Exercise details:
Transcribe exactly, and only, the lines from the one containing "ATOM 69 C C" through the last line of the data.

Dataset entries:
• • •

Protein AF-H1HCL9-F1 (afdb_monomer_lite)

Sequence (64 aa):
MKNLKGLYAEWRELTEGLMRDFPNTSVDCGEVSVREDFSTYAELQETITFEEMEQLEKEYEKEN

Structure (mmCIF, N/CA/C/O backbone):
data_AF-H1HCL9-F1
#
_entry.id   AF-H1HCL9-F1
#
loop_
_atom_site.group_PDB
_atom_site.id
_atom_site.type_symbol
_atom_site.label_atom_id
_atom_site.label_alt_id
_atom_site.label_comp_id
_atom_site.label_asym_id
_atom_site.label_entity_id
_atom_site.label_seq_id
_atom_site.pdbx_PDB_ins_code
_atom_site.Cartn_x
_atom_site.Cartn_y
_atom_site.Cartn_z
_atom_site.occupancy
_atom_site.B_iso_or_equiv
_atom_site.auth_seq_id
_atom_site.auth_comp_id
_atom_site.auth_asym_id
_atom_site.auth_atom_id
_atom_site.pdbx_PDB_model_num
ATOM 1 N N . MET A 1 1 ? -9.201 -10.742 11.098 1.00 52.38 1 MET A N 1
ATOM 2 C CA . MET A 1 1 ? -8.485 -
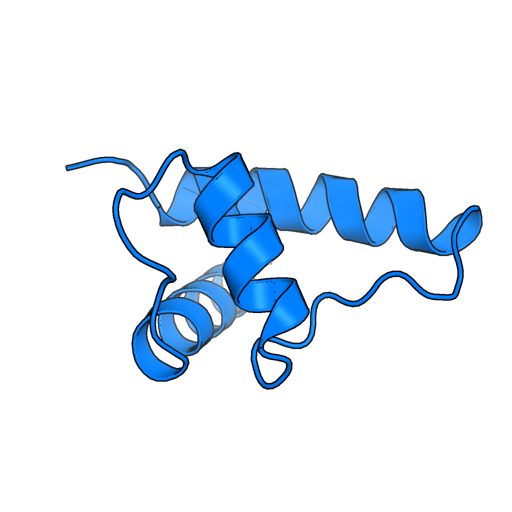9.546 10.607 1.00 52.38 1 MET A CA 1
ATOM 3 C C . MET A 1 1 ? -7.520 -10.013 9.537 1.00 52.38 1 MET A C 1
ATOM 5 O O . MET A 1 1 ? -6.793 -10.962 9.806 1.00 52.38 1 MET A O 1
ATOM 9 N N . LYS A 1 2 ? -7.583 -9.454 8.321 1.00 71.31 2 LYS A N 1
ATOM 10 C CA . LYS A 1 2 ? -6.600 -9.762 7.268 1.00 71.31 2 LYS A CA 1
ATOM 11 C C . LYS A 1 2 ? -5.201 -9.381 7.772 1.00 71.31 2 LYS A C 1
ATOM 13 O O . LYS A 1 2 ? -5.075 -8.405 8.510 1.00 71.31 2 LYS A O 1
ATOM 18 N N . ASN A 1 3 ? -4.172 -10.151 7.416 1.00 89.81 3 ASN A N 1
ATOM 19 C CA . ASN A 1 3 ? -2.790 -9.813 7.763 1.00 89.81 3 ASN A CA 1
ATOM 20 C C . ASN A 1 3 ? -2.276 -8.719 6.815 1.00 89.81 3 ASN A C 1
ATOM 22 O O . ASN A 1 3 ? -1.572 -9.011 5
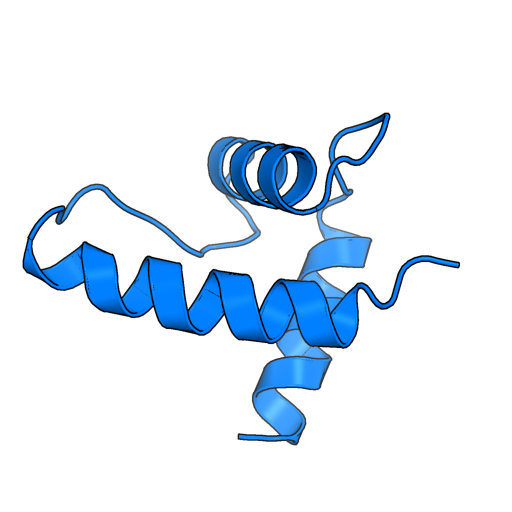.853 1.00 89.81 3 ASN A O 1
ATOM 26 N N . LEU A 1 4 ? -2.673 -7.469 7.066 1.00 94.88 4 LEU A N 1
ATOM 27 C CA . LEU A 1 4 ? -2.327 -6.341 6.196 1.00 94.88 4 LEU A CA 1
ATOM 28 C C . LEU A 1 4 ? -0.822 -6.096 6.109 1.00 94.88 4 LEU A C 1
ATOM 30 O O . LEU A 1 4 ? -0.358 -5.693 5.055 1.00 94.88 4 LEU A O 1
ATOM 34 N N . LYS A 1 5 ? -0.059 -6.407 7.163 1.00 94.94 5 LYS A N 1
ATOM 35 C CA . LYS A 1 5 ? 1.406 -6.290 7.150 1.00 94.94 5 LYS A CA 1
ATOM 36 C C . LYS A 1 5 ? 2.037 -7.227 6.124 1.00 94.94 5 LYS A C 1
ATOM 38 O O . LYS A 1 5 ? 2.832 -6.794 5.302 1.00 94.94 5 LYS A O 1
ATOM 43 N N . GLY A 1 6 ? 1.632 -8.500 6.144 1.00 95.56 6 GLY A N 1
ATOM 44 C CA . GLY A 1 6 ? 2.109 -9.493 5.178 1.00 95.56 6 GLY A CA 1
ATOM 45 C C . GLY A 1 6 ? 1.700 -9.144 3.748 1.00 95.56 6 GLY A C 1
ATOM 46 O O . GLY A 1 6 ? 2.542 -9.129 2.860 1.00 95.56 6 GLY A O 1
ATOM 47 N N . LEU A 1 7 ? 0.433 -8.767 3.549 1.00 97.06 7 LEU A N 1
ATOM 48 C CA . LEU A 1 7 ? -0.064 -8.349 2.234 1.00 97.06 7 LEU A CA 1
ATOM 49 C C . LEU A 1 7 ? 0.650 -7.097 1.713 1.00 97.06 7 LEU A C 1
ATOM 51 O O . LEU A 1 7 ? 0.931 -7.015 0.525 1.00 97.06 7 LEU A O 1
ATOM 55 N N . TYR A 1 8 ? 0.947 -6.130 2.585 1.00 97.19 8 TYR A N 1
ATOM 56 C CA . TYR A 1 8 ? 1.695 -4.932 2.215 1.00 97.19 8 TYR A CA 1
ATOM 57 C C . TYR A 1 8 ? 3.119 -5.276 1.789 1.00 97.19 8 TYR A C 1
ATOM 59 O O . TYR A 1 8 ? 3.557 -4.790 0.755 1.00 97.19 8 TYR A O 1
ATOM 67 N N . ALA A 1 9 ? 3.813 -6.149 2.524 1.00 96.56 9 ALA A N 1
ATOM 68 C CA . ALA A 1 9 ? 5.156 -6.593 2.156 1.00 96.56 9 ALA A CA 1
ATOM 69 C C . ALA A 1 9 ? 5.178 -7.312 0.794 1.00 96.56 9 ALA A C 1
ATOM 71 O O . ALA A 1 9 ? 5.984 -6.965 -0.067 1.00 96.56 9 ALA A O 1
ATOM 72 N N . GLU A 1 10 ? 4.252 -8.252 0.569 1.00 96.81 10 GLU A N 1
ATOM 73 C CA . GLU A 1 10 ? 4.118 -8.970 -0.708 1.00 96.81 10 GLU A CA 1
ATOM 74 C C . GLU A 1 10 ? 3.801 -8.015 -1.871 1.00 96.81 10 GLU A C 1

• • •

Exercise answer:
ATOM 69 C C . ALA A 1 9 ? 5.178 -7.312 0.794 1.00 96.56 9 ALA A C 1
ATOM 71 O O . ALA A 1 9 ? 5.984 -6.965 -0.067 1.00 96.56 9 ALA A O 1
ATOM 72 N N . GLU A 1 10 ? 4.252 -8.252 0.569 1.00 96.81 10 GLU A N 1
ATOM 73 C CA . GLU A 1 10 ? 4.118 -8.970 -0.708 1.00 96.81 10 GLU A CA 1
ATOM 74 C C . GLU A 1 10 ? 3.801 -8.015 -1.871 1.00 96.81 10 GLU A C 1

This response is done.